### [Work task]
Say how many of the lines below hold "mean", writing the number and nothing more.

(Stored items from a collection)
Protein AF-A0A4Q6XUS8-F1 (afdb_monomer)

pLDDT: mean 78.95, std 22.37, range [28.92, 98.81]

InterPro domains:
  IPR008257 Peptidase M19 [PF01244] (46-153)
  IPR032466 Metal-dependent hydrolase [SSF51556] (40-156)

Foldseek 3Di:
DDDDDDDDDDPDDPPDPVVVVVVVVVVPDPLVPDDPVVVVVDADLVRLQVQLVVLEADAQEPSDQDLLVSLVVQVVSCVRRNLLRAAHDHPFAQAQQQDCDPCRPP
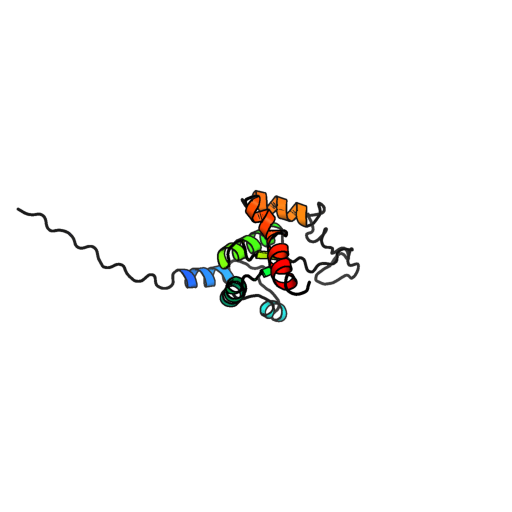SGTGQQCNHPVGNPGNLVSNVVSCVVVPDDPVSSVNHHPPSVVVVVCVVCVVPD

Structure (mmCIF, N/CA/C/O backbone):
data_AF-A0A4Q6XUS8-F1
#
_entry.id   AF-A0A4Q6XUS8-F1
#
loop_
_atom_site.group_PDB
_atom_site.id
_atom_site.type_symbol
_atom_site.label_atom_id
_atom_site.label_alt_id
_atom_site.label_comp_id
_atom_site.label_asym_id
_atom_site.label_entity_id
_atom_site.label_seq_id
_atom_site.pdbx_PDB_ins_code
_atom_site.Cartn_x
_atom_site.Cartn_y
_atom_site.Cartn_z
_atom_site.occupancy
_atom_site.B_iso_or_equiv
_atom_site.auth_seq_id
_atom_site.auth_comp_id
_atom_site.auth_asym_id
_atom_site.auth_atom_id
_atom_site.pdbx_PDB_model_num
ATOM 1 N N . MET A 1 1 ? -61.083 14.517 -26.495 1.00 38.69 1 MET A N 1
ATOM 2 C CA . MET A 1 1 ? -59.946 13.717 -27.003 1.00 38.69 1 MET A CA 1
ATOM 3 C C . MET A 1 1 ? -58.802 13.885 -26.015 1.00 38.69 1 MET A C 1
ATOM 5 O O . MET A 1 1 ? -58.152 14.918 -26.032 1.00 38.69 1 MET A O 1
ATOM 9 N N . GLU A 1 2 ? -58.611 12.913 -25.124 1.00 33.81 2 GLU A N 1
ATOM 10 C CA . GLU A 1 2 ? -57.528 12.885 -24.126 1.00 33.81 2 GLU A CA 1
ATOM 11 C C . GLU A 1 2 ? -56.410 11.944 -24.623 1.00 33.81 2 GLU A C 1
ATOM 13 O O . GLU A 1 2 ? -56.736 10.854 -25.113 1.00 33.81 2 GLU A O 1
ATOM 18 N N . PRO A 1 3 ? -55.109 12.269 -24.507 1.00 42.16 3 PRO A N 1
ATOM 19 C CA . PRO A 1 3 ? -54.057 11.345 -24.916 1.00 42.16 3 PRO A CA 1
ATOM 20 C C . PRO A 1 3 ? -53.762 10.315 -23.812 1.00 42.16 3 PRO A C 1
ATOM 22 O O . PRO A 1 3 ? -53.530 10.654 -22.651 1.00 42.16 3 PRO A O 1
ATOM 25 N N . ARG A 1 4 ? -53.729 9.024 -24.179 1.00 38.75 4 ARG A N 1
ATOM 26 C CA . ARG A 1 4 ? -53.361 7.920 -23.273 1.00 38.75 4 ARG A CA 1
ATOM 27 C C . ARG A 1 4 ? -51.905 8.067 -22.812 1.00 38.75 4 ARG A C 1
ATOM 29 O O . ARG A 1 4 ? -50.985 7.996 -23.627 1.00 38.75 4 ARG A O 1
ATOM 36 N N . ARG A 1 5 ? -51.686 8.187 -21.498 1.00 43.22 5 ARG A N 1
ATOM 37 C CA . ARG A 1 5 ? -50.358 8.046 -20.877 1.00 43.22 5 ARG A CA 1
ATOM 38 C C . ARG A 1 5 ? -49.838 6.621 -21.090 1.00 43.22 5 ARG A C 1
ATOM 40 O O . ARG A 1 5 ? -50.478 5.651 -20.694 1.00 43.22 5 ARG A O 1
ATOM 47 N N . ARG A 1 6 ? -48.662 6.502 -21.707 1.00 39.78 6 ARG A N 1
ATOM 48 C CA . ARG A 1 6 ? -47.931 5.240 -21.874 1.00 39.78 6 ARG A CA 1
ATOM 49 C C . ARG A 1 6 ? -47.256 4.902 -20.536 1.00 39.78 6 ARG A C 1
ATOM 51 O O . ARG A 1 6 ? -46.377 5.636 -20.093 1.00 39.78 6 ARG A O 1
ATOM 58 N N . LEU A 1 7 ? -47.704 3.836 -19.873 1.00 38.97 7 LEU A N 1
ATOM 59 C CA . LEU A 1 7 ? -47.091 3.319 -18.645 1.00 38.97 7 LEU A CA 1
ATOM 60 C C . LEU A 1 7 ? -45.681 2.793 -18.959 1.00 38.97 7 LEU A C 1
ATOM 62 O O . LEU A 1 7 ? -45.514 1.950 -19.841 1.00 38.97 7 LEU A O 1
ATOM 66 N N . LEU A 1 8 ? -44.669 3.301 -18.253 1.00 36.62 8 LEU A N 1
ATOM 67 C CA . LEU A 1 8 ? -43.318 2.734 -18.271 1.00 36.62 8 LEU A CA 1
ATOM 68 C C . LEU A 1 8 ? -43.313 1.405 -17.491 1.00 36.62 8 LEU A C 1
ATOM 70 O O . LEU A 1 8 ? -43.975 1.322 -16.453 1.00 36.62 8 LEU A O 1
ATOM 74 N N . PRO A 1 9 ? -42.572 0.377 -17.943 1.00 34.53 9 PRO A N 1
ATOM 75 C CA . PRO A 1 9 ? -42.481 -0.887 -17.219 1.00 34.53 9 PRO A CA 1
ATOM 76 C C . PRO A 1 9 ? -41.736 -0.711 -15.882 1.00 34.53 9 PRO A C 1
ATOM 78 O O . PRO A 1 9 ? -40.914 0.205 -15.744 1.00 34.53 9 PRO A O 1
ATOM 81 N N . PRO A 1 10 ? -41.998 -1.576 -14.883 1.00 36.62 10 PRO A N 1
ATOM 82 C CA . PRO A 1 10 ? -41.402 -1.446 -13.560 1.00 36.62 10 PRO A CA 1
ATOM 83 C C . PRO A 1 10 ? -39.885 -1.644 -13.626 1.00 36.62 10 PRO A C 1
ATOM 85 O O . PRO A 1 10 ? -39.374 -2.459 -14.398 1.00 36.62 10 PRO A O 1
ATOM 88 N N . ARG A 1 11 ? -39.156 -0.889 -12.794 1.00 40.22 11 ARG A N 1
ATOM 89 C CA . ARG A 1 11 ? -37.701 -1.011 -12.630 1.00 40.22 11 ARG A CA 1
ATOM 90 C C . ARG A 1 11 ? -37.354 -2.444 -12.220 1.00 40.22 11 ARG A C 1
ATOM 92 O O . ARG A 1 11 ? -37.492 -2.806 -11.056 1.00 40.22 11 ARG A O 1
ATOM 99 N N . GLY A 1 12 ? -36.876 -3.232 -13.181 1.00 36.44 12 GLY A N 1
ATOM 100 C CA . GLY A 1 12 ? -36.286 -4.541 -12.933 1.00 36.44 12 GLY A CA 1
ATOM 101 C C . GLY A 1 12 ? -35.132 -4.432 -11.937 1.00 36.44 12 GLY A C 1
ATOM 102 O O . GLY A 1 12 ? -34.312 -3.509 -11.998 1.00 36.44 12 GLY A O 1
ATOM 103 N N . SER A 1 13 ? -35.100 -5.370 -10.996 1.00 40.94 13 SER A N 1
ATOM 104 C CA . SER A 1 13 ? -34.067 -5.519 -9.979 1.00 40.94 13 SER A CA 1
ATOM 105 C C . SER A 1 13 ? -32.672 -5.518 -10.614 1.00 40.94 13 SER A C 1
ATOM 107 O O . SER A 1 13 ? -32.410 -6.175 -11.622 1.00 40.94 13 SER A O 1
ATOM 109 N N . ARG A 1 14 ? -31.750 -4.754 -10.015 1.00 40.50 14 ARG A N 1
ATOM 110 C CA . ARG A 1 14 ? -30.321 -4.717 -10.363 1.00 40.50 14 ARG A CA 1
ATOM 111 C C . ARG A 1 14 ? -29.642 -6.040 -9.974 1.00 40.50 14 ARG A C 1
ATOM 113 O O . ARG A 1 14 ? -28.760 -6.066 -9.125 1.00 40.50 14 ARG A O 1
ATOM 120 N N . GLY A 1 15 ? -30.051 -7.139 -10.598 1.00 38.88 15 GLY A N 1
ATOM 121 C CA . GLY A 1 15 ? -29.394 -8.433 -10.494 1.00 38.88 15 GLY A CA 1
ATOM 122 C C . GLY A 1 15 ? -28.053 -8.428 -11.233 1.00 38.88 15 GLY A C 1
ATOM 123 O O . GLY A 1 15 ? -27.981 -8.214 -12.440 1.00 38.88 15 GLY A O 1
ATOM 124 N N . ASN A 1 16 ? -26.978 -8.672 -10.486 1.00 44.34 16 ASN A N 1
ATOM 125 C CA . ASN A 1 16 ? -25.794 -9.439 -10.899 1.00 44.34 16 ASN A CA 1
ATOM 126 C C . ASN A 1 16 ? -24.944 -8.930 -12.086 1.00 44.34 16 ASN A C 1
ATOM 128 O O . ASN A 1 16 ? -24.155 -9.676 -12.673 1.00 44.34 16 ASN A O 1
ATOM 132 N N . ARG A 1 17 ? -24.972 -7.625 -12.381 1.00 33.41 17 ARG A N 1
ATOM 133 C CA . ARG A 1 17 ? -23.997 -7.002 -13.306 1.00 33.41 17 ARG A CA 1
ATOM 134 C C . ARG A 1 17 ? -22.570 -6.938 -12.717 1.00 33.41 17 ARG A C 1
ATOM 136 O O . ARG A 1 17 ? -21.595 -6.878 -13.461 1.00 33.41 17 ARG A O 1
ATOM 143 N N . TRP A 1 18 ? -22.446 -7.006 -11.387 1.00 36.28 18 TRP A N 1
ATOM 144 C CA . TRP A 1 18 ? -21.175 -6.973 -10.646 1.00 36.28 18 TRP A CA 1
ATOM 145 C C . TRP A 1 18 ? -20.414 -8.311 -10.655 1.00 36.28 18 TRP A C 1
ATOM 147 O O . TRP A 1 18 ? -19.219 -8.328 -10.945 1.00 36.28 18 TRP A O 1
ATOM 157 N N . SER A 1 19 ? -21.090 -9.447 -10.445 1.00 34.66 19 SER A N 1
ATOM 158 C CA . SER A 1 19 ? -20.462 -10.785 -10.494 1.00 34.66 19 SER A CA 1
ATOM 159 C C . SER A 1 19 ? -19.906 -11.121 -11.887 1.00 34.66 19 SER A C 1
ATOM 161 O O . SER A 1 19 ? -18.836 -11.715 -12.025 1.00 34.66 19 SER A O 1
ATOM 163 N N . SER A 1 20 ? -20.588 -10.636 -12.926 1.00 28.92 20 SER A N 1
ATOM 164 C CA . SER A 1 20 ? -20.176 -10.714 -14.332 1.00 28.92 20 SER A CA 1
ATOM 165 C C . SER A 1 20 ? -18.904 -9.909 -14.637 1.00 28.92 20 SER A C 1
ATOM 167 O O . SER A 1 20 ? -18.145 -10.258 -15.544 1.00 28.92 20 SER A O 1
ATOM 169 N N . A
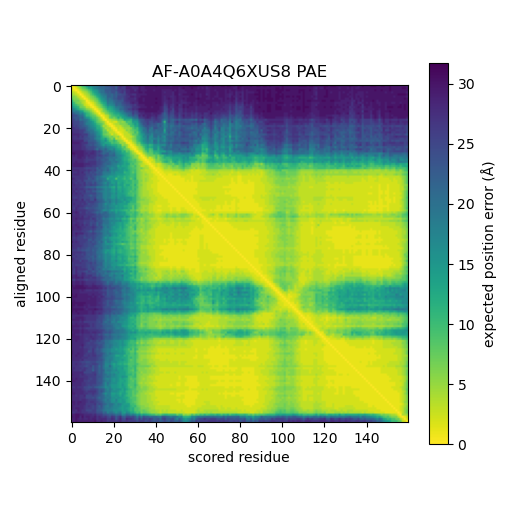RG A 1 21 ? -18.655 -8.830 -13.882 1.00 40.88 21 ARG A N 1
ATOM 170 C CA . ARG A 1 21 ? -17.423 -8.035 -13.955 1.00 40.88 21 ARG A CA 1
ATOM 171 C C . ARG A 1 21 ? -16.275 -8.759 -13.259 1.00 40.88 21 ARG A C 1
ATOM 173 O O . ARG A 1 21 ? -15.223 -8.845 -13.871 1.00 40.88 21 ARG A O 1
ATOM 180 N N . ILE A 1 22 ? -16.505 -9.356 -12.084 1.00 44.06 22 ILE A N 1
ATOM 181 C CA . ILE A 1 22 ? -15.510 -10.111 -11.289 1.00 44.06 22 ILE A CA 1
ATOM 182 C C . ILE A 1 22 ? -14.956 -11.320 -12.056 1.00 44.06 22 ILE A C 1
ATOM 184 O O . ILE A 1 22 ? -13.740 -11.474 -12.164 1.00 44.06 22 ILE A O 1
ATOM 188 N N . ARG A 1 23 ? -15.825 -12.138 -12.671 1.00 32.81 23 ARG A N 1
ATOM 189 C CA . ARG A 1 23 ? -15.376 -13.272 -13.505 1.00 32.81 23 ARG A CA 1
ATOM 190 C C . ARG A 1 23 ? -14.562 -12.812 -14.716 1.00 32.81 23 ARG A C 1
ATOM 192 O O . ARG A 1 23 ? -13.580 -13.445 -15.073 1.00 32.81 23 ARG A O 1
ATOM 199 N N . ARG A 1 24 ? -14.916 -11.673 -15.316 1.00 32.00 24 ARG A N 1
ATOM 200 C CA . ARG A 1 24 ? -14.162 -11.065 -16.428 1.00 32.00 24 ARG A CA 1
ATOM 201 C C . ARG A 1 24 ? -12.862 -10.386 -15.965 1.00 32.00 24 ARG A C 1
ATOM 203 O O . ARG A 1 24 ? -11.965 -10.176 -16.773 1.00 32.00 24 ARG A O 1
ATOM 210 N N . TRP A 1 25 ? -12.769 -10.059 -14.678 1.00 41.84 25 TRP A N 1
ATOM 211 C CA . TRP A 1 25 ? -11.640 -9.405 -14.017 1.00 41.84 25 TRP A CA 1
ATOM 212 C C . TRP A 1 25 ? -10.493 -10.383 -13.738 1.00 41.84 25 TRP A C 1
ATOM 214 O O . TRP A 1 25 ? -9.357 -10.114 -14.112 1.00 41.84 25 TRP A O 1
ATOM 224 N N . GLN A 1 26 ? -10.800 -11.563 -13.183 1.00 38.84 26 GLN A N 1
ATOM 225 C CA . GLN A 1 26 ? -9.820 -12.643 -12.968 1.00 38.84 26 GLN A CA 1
...
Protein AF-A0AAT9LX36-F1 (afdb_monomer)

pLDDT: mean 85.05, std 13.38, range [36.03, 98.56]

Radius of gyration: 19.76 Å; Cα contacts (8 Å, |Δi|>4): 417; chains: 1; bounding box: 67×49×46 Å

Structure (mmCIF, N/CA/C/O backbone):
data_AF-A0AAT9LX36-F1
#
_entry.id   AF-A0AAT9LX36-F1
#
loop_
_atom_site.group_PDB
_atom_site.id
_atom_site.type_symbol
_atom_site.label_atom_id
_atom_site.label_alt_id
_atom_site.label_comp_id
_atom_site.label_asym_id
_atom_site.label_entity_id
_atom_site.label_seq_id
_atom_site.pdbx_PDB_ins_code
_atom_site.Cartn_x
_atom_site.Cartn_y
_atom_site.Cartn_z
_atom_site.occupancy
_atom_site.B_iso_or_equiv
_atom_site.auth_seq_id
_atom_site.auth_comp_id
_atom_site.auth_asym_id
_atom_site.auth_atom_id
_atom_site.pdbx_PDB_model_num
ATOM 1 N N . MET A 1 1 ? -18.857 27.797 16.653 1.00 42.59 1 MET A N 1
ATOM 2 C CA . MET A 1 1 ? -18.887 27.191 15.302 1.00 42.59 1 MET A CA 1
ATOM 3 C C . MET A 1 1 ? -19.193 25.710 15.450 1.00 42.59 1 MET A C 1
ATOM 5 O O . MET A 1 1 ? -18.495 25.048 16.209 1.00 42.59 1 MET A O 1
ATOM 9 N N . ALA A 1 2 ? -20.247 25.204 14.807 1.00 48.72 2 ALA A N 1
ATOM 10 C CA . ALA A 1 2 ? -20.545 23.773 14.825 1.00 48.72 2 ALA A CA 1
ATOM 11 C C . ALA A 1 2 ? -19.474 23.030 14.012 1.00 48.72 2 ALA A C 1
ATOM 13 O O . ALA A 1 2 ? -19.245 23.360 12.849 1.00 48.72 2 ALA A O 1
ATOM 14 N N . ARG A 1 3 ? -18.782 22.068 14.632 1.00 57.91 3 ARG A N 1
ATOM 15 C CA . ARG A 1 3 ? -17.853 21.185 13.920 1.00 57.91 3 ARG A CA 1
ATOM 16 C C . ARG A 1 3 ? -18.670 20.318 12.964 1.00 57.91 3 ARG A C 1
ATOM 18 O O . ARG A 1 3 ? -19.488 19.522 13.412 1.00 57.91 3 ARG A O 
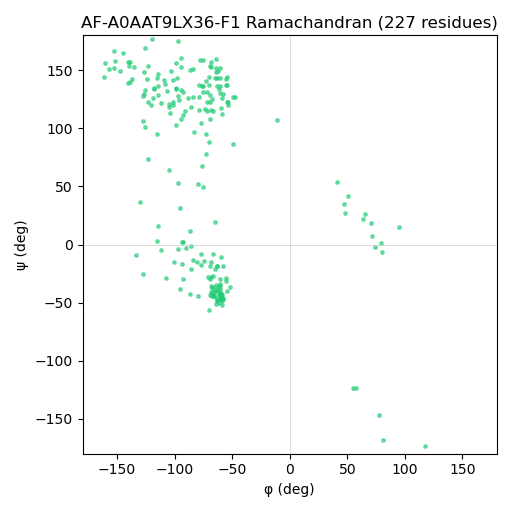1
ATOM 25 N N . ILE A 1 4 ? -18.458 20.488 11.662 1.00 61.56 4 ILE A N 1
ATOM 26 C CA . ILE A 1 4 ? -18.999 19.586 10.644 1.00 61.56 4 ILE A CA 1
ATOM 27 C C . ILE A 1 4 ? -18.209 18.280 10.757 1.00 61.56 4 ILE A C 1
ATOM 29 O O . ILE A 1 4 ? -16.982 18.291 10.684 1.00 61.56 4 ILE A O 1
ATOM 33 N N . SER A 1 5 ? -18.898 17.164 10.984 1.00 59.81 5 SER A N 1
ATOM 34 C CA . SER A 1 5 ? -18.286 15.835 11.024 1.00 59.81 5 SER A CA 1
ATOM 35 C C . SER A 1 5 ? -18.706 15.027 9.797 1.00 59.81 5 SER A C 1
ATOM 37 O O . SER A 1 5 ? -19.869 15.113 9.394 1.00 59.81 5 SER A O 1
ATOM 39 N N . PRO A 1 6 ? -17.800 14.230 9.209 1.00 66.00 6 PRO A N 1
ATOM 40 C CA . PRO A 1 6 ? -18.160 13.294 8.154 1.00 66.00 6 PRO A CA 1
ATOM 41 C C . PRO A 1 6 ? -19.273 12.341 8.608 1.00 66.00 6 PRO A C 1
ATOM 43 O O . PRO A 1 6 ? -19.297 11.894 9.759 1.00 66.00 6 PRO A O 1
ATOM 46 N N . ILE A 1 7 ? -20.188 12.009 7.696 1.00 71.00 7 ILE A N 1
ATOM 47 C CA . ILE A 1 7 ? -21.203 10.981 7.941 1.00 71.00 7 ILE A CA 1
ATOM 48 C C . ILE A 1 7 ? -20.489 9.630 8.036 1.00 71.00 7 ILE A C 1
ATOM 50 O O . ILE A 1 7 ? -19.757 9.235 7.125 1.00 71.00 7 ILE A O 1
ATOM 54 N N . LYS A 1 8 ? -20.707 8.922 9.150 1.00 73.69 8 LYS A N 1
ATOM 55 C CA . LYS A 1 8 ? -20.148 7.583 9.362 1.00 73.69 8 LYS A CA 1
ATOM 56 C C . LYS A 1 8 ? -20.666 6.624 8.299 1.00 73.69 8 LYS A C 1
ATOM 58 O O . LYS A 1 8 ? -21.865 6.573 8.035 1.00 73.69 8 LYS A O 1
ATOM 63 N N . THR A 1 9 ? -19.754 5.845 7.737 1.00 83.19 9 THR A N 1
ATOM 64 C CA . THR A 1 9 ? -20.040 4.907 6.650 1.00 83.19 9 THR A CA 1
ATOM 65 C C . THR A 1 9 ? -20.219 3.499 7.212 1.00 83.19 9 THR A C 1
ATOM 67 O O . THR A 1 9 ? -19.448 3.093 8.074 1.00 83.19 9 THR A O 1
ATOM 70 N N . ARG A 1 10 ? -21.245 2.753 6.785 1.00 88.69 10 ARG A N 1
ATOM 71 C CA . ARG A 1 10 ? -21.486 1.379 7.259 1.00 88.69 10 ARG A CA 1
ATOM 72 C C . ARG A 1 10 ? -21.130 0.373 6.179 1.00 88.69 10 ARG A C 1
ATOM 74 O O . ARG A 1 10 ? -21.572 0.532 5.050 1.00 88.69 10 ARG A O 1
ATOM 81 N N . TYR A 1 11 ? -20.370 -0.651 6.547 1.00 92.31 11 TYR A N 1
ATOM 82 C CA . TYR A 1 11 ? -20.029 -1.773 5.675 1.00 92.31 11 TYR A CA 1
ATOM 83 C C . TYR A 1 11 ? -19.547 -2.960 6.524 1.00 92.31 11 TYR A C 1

### [Solution for this problem]
2